» **WORK ORDER**:
Please copy each line from the entries that contains the string "Homo".

====== LISTED RECORDS ======

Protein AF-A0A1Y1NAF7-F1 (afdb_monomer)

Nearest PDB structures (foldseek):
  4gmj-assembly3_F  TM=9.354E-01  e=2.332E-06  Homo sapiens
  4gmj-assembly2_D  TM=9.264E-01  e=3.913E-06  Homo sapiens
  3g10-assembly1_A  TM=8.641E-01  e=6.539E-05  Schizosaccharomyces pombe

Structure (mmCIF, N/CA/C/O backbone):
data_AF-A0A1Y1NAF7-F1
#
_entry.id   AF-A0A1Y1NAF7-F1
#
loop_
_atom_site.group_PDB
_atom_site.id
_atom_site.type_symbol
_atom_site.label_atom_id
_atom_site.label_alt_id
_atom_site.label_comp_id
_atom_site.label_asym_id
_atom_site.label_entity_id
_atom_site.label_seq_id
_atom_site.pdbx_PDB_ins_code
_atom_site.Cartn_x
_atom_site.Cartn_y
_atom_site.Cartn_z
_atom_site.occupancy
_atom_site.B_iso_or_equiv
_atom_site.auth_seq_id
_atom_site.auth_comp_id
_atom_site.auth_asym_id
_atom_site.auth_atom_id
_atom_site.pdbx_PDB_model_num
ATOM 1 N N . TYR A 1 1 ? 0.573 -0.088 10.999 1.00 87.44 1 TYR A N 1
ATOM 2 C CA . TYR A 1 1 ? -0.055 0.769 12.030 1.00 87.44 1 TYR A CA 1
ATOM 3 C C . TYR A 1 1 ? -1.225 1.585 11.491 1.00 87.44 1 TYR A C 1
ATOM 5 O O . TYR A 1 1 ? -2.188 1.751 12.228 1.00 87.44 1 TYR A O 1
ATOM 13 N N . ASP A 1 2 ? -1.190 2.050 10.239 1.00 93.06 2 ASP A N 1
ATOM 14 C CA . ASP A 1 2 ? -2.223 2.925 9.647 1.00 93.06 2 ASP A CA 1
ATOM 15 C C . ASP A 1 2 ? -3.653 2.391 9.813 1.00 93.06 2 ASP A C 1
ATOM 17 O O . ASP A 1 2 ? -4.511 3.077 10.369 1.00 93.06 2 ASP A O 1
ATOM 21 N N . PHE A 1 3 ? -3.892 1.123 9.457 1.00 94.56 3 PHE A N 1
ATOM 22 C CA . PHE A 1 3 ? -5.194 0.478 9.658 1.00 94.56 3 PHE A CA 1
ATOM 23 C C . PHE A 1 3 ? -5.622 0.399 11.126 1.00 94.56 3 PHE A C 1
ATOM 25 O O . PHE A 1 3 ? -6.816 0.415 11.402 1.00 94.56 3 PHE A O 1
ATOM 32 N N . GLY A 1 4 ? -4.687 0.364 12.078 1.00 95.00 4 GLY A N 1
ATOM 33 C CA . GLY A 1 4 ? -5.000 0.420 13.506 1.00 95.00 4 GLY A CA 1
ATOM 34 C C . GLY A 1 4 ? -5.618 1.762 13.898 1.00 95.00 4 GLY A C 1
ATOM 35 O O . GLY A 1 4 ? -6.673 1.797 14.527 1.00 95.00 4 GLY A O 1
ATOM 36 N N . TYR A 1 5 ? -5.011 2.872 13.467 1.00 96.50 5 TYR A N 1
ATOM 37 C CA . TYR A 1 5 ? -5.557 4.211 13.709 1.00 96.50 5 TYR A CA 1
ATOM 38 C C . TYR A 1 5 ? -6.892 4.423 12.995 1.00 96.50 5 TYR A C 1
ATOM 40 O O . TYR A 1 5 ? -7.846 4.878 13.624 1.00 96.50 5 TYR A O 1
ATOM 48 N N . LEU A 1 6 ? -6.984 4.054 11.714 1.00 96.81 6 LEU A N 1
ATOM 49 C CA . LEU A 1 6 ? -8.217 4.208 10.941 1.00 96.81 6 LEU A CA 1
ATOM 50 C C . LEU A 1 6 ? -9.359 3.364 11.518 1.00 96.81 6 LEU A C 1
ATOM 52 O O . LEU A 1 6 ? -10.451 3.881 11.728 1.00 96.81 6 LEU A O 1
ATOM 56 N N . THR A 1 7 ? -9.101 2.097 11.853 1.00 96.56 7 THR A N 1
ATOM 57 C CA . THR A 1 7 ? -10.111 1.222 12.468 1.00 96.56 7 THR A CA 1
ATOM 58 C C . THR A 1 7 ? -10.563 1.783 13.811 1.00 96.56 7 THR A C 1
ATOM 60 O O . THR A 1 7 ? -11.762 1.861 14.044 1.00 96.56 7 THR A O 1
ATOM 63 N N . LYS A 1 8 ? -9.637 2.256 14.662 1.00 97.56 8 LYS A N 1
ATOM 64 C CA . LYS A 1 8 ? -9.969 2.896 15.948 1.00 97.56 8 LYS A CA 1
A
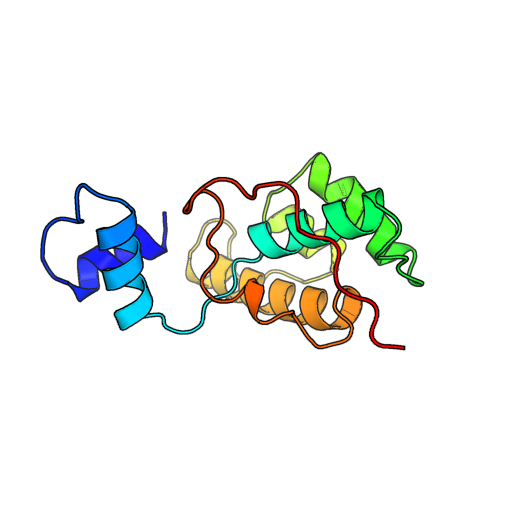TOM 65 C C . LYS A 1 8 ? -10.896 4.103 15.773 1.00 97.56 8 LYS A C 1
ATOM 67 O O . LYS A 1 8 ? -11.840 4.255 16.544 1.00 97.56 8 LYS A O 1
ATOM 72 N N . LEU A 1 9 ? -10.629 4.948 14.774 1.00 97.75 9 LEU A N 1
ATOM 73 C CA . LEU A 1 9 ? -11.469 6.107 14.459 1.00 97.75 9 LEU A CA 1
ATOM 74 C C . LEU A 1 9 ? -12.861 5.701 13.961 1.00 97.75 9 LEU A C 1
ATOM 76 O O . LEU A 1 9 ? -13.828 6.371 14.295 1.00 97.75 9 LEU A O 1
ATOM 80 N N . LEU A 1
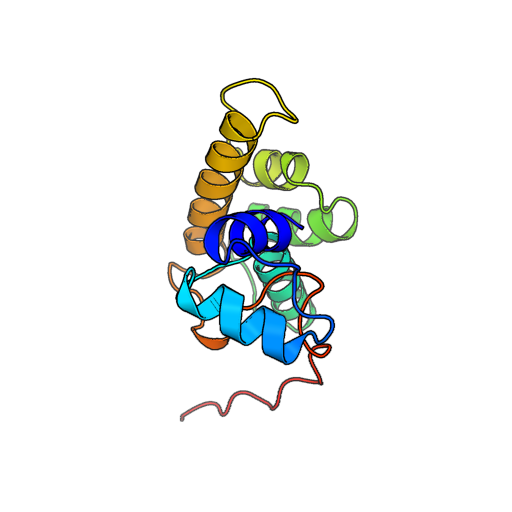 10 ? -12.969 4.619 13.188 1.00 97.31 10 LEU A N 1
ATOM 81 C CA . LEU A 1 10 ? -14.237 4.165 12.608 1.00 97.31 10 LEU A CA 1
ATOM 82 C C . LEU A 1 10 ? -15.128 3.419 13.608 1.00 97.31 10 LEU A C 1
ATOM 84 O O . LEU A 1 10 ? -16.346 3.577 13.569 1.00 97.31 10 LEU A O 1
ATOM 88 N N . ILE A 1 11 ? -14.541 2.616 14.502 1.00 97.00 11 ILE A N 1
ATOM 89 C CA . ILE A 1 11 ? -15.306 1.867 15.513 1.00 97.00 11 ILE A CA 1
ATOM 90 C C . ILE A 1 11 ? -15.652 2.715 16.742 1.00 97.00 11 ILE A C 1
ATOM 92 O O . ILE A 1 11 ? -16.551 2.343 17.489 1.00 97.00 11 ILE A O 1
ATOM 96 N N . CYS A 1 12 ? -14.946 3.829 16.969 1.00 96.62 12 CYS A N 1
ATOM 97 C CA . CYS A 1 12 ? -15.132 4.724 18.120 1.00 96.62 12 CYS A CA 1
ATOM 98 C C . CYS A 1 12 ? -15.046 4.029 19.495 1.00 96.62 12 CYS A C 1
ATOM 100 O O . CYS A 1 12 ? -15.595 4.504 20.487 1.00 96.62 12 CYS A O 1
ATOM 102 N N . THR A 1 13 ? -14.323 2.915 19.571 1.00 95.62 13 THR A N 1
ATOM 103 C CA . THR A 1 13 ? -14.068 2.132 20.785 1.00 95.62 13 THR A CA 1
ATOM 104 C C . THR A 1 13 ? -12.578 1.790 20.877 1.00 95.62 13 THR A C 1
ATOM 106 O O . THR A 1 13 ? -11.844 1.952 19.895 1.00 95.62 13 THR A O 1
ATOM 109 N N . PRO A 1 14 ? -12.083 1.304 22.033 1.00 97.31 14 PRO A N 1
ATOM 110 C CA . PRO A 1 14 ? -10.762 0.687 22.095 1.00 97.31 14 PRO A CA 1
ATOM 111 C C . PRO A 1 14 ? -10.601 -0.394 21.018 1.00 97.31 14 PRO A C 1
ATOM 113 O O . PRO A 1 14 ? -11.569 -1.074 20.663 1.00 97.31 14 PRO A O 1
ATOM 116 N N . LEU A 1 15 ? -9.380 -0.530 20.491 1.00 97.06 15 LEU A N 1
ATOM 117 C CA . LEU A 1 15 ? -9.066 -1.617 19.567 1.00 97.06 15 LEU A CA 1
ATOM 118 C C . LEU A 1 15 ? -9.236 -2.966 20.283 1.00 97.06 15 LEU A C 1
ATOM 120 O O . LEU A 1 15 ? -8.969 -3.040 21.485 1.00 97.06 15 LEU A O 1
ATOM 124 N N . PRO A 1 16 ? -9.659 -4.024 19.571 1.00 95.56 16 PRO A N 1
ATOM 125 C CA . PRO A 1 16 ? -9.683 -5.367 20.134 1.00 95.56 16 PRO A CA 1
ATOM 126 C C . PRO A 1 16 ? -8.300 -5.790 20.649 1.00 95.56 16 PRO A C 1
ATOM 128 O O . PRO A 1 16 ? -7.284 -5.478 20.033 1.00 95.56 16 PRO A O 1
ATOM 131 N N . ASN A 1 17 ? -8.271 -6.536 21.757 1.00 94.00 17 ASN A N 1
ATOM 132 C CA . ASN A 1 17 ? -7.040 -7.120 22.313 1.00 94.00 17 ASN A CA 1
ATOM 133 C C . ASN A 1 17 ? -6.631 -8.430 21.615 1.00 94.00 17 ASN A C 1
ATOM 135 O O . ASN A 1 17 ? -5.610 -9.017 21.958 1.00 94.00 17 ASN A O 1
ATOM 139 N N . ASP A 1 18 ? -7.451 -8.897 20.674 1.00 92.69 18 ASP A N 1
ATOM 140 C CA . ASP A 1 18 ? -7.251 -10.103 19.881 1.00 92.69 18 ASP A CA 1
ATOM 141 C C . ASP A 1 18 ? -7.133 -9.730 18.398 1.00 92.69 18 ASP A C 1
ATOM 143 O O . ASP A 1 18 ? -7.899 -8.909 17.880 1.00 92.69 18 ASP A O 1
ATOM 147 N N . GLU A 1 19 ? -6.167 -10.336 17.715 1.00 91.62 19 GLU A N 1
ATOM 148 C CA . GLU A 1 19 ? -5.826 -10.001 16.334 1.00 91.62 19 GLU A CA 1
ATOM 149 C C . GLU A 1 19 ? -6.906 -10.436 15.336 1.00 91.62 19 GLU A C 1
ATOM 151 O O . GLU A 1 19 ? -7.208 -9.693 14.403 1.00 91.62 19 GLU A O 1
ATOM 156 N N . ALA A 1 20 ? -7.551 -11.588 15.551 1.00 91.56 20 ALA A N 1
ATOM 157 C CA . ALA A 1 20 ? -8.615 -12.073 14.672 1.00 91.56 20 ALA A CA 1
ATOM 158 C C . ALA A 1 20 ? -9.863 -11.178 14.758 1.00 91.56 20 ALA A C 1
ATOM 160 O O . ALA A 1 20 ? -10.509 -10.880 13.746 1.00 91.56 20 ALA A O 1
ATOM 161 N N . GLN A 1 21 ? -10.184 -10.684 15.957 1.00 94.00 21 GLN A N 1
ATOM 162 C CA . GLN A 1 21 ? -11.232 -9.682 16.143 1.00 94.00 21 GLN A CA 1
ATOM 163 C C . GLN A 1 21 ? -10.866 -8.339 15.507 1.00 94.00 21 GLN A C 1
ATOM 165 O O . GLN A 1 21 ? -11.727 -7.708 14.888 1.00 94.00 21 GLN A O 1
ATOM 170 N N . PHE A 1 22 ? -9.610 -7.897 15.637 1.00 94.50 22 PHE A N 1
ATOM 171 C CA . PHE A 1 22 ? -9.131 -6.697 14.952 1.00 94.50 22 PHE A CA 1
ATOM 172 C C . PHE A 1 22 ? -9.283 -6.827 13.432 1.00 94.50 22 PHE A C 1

======

» **ANSWER**:
  4gmj-assembly3_F  TM=9.354E-01  e=2.332E-06  Homo sapiens
  4gmj-assembly2_D  TM=9.264E-01  e=3.913E-06  Homo sapiens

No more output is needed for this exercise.